The Solid 3 Plus System is designed to allow researchers to move one step closer to performing the mainstream sequencing of personal genomes for clinical research and personalised medicine.
The technical enhancements to the platform include higher throughput, decreased running costs and faster data analysis, which deliver on a roadmap that enables scientists to sequence entire genomes in a more cost-effective manner.
The Solid 3 Plus System is capable of generating more than 60 gigabases of mappable sequence data per run at a 20 per cent lower cost-per-sequencing run than previously possible.
The combination of increased throughput, which equates to an approximate 50 per cent decrease in cost per gigabase, shorter run times and improved data analysis makes the Solid technology suitable for large-scale re-sequencing genomic projects.
A recently introduced advanced software solution, Bioscope, provides an integrated framework for data analysis, which allows researchers to benefit from smaller data files sizes while delivering faster mapping times.
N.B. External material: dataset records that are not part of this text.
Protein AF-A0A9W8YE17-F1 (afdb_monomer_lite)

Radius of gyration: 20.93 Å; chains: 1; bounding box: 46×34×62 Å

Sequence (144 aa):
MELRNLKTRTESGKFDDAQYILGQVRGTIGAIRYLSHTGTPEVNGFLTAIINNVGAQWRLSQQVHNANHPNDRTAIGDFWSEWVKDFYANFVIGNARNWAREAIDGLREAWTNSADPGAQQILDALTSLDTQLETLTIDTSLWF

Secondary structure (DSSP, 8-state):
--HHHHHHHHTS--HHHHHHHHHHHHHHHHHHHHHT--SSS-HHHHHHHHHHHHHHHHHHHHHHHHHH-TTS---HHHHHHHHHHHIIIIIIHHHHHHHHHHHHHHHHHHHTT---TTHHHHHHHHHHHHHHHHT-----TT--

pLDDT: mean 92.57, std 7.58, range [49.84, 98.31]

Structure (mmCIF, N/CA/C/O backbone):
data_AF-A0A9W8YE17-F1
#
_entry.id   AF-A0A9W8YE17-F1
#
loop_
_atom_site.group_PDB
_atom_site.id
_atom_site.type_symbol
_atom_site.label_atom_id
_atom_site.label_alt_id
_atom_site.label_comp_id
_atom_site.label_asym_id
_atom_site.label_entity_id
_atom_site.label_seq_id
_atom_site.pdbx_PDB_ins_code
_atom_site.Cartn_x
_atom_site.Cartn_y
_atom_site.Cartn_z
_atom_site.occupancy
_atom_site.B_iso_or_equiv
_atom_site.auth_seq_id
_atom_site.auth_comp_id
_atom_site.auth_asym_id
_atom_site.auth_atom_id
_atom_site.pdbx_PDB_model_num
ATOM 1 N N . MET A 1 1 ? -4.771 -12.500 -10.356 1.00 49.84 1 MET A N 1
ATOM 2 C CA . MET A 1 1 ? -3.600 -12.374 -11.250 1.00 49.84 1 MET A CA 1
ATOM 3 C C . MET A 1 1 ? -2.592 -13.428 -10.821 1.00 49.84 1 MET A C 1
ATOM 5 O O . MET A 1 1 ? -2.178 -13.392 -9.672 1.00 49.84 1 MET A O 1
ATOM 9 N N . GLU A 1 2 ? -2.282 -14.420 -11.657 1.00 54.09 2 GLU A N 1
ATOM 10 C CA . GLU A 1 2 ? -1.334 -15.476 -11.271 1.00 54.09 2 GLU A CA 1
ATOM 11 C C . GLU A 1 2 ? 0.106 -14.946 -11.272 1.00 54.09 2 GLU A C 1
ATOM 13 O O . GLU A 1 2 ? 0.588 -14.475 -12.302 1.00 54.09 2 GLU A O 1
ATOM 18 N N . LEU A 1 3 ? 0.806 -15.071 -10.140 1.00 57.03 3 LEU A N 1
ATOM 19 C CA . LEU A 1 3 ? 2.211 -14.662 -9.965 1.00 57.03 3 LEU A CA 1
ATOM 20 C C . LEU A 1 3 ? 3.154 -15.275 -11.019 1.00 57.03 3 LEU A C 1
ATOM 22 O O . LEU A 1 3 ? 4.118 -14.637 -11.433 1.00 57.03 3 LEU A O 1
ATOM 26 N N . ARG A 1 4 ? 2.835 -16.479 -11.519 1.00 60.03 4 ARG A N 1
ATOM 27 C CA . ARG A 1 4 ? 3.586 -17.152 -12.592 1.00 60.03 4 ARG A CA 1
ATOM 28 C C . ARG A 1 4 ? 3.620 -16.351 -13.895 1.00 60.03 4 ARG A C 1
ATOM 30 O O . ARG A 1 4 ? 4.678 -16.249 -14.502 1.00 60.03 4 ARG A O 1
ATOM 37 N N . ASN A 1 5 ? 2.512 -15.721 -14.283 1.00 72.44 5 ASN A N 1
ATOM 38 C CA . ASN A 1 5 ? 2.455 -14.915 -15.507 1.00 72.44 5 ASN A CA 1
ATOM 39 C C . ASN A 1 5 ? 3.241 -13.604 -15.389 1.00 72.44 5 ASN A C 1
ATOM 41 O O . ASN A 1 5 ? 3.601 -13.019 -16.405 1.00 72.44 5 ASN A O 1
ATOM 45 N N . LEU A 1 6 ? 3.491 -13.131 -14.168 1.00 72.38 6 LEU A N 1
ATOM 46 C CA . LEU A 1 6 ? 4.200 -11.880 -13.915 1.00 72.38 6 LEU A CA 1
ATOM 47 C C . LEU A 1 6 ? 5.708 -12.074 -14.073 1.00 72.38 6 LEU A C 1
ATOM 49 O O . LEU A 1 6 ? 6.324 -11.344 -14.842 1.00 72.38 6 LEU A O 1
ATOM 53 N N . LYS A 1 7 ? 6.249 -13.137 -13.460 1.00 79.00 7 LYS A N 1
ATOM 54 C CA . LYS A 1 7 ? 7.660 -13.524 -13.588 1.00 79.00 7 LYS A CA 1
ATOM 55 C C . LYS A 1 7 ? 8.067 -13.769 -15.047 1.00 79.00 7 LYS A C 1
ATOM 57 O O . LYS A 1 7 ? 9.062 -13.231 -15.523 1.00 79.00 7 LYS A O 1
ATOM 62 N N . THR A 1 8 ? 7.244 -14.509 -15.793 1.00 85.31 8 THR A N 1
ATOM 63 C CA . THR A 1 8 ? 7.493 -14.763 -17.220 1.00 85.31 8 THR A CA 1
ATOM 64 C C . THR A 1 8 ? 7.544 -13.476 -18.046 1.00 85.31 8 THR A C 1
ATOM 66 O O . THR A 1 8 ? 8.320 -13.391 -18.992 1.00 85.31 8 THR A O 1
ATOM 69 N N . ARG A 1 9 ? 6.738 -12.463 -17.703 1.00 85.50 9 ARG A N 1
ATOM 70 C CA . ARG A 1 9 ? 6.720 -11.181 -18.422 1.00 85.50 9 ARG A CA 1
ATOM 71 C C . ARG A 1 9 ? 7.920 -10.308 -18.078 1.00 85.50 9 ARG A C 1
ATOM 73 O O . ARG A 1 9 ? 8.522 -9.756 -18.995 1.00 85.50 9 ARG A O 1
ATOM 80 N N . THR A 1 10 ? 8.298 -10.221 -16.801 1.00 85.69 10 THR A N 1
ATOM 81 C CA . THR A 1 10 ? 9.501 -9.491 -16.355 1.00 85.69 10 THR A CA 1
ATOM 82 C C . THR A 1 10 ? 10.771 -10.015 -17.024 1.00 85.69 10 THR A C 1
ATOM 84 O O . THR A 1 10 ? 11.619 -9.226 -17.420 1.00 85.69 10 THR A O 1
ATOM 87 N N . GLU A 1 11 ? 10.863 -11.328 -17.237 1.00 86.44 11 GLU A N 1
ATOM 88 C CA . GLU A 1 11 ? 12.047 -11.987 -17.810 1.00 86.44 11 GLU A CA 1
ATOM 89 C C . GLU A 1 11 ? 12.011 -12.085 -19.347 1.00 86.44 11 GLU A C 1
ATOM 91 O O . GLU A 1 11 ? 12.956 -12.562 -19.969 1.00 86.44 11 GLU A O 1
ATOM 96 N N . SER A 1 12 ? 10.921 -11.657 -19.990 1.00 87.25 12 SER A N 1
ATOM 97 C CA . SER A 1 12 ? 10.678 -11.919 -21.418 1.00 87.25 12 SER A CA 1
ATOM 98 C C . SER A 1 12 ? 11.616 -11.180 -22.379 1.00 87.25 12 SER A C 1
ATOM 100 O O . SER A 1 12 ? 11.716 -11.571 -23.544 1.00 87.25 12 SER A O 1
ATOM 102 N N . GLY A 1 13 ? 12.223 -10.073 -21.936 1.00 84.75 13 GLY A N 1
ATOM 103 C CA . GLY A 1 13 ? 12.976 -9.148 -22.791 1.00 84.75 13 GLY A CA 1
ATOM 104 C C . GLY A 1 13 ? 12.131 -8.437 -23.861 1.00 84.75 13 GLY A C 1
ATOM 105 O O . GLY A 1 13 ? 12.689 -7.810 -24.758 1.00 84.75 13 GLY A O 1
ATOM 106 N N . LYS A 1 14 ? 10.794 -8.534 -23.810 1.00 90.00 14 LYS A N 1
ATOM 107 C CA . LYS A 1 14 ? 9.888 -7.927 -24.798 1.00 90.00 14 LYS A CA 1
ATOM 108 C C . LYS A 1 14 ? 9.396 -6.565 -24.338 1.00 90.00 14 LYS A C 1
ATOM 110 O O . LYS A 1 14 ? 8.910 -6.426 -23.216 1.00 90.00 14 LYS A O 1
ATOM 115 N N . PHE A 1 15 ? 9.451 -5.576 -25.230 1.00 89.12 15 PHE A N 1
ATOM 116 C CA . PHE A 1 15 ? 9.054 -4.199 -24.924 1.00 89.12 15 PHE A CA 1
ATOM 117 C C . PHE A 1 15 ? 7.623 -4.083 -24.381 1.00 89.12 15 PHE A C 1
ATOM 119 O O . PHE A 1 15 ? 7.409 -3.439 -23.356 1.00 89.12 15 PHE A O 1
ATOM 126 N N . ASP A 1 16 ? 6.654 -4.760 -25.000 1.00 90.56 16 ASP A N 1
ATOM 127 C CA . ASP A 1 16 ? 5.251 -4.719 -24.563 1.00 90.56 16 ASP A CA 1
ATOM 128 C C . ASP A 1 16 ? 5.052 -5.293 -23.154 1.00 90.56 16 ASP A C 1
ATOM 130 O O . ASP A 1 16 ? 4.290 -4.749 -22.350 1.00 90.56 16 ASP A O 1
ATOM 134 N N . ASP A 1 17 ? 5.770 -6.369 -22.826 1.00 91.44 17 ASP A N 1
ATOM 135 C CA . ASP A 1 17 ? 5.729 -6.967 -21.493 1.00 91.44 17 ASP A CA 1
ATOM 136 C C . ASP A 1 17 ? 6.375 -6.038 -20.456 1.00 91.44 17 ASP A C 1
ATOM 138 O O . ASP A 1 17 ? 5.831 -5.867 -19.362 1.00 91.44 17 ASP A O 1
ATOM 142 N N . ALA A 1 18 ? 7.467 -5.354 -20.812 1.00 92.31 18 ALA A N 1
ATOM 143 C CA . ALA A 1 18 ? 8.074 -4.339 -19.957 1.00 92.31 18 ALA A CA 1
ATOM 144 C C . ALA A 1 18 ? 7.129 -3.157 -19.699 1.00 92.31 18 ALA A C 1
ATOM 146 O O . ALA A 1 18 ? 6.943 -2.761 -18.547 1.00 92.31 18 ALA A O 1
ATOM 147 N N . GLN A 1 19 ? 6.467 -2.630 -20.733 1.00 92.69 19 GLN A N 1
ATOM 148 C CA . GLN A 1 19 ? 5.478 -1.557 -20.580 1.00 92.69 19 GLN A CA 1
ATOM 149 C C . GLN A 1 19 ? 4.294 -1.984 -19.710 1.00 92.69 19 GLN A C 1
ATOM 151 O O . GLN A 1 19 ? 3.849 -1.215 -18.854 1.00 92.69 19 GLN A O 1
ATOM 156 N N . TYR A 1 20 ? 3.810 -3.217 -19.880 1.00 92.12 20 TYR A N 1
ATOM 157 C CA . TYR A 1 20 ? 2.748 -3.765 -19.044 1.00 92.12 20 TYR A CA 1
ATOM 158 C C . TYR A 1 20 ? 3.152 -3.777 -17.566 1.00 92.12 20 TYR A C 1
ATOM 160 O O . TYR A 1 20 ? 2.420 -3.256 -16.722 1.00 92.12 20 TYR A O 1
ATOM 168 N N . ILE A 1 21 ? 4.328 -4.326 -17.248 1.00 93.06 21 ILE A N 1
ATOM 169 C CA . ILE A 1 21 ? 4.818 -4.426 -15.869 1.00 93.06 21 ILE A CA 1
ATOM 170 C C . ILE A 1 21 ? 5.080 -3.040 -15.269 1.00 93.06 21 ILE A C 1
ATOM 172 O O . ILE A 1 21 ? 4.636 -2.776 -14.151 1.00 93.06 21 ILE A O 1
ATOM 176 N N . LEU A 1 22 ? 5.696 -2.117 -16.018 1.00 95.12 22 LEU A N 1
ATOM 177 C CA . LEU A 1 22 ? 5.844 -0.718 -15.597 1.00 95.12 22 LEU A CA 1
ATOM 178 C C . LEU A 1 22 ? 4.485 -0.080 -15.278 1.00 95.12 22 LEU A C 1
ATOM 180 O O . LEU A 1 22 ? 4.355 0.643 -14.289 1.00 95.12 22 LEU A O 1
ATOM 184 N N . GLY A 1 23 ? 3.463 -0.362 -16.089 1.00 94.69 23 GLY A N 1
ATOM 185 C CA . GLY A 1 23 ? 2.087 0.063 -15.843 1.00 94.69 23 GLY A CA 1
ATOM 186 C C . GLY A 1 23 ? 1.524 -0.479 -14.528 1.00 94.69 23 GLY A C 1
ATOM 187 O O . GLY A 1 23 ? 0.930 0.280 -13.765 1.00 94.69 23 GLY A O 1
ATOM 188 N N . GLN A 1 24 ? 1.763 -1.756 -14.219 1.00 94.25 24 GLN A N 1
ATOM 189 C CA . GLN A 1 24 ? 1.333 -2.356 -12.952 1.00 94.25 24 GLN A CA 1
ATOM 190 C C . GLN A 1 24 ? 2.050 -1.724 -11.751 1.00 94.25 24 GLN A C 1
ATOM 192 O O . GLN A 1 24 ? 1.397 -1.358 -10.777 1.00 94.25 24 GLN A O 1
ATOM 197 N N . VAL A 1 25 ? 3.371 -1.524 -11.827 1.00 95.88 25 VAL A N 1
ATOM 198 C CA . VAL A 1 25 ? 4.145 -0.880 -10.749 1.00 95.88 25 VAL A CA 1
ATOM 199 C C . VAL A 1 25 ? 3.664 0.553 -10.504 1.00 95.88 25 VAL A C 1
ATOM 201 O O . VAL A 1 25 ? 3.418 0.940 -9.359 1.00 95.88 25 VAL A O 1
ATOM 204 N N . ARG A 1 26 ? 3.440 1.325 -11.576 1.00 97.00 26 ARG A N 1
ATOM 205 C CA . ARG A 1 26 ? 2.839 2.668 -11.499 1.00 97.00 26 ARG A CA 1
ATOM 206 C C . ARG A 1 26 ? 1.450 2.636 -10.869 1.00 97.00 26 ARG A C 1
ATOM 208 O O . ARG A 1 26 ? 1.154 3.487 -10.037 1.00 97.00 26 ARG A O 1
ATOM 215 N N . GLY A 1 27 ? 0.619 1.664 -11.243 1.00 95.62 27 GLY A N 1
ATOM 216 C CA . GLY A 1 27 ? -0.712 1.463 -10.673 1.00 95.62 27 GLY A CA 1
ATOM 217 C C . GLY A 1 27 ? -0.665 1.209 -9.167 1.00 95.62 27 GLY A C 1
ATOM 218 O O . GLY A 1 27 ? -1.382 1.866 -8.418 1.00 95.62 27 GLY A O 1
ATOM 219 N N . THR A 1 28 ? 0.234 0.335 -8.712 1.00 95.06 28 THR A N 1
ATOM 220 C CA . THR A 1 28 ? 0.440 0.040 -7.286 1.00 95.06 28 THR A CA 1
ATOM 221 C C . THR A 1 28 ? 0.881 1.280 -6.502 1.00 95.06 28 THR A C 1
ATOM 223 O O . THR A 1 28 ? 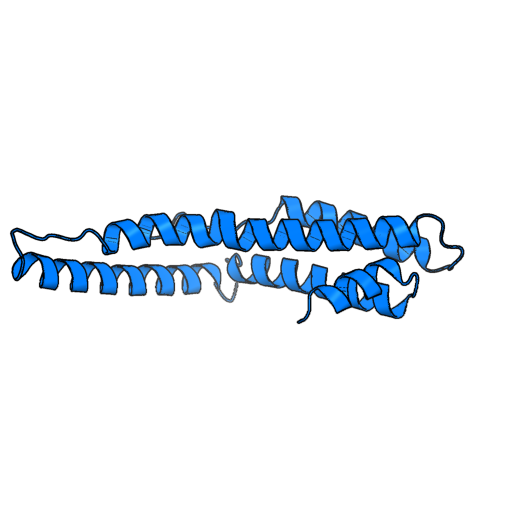0.281 1.606 -5.476 1.00 95.06 28 THR A O 1
ATOM 226 N N . ILE A 1 29 ? 1.876 2.023 -7.003 1.00 96.06 29 ILE A N 1
ATOM 227 C CA . ILE A 1 29 ? 2.320 3.294 -6.400 1.00 96.06 29 ILE A CA 1
ATOM 228 C C . ILE A 1 29 ? 1.167 4.305 -6.362 1.00 96.06 29 ILE A C 1
ATOM 230 O O . ILE A 1 29 ? 0.933 4.948 -5.337 1.00 96.06 29 ILE A O 1
ATOM 234 N N . GLY A 1 30 ? 0.439 4.438 -7.472 1.00 96.12 30 GLY A N 1
ATOM 235 C CA . GLY A 1 30 ? -0.695 5.345 -7.607 1.00 96.12 30 GLY A CA 1
ATOM 236 C C . GLY A 1 30 ? -1.819 5.030 -6.624 1.00 96.12 30 GLY A C 1
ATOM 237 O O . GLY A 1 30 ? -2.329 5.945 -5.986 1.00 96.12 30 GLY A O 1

The addition of Bioscope enables researchers to export data into a standard base sequence format, enabling the combination of data from multiple sequencing platforms into a single project-based analysis and allows the direct comparison of data from multiple next-generation sequencing platforms.
This is beneficial in large-scale genomic studies, such as the 1000 Genomes Project.
Dr Hans Lehrach, head of the Vertebrate Genomics Department at the Max Planck Institute for Molecular Genetics, is currently utilising four Solid systems for the 1000 Genomes Project and various other programmes.
His work is focused on the fields of cancer genomics, genome analysis and systems biology with particular interest in the cellular and molecular mechanisms of cancer and other diseases.
Lehrach's research team currently uses the Solid system for a range of genomic studies, including whole-genome re-sequencing, methylation analysis, miRNA and targeted re-sequencing.
He said: 'In our view, next-generation sequencing is a key step to the future of personalised medicine.
'Due to its high accuracy and its relatively low sequencing costs, the Solid platform is clearly a major contributor in this development.
'The Solid 3 Plus technology, in particular, will enable the targeted re-sequencing of the larger-sized panels of individuals, especially in the field of cancer,' added Lehrach.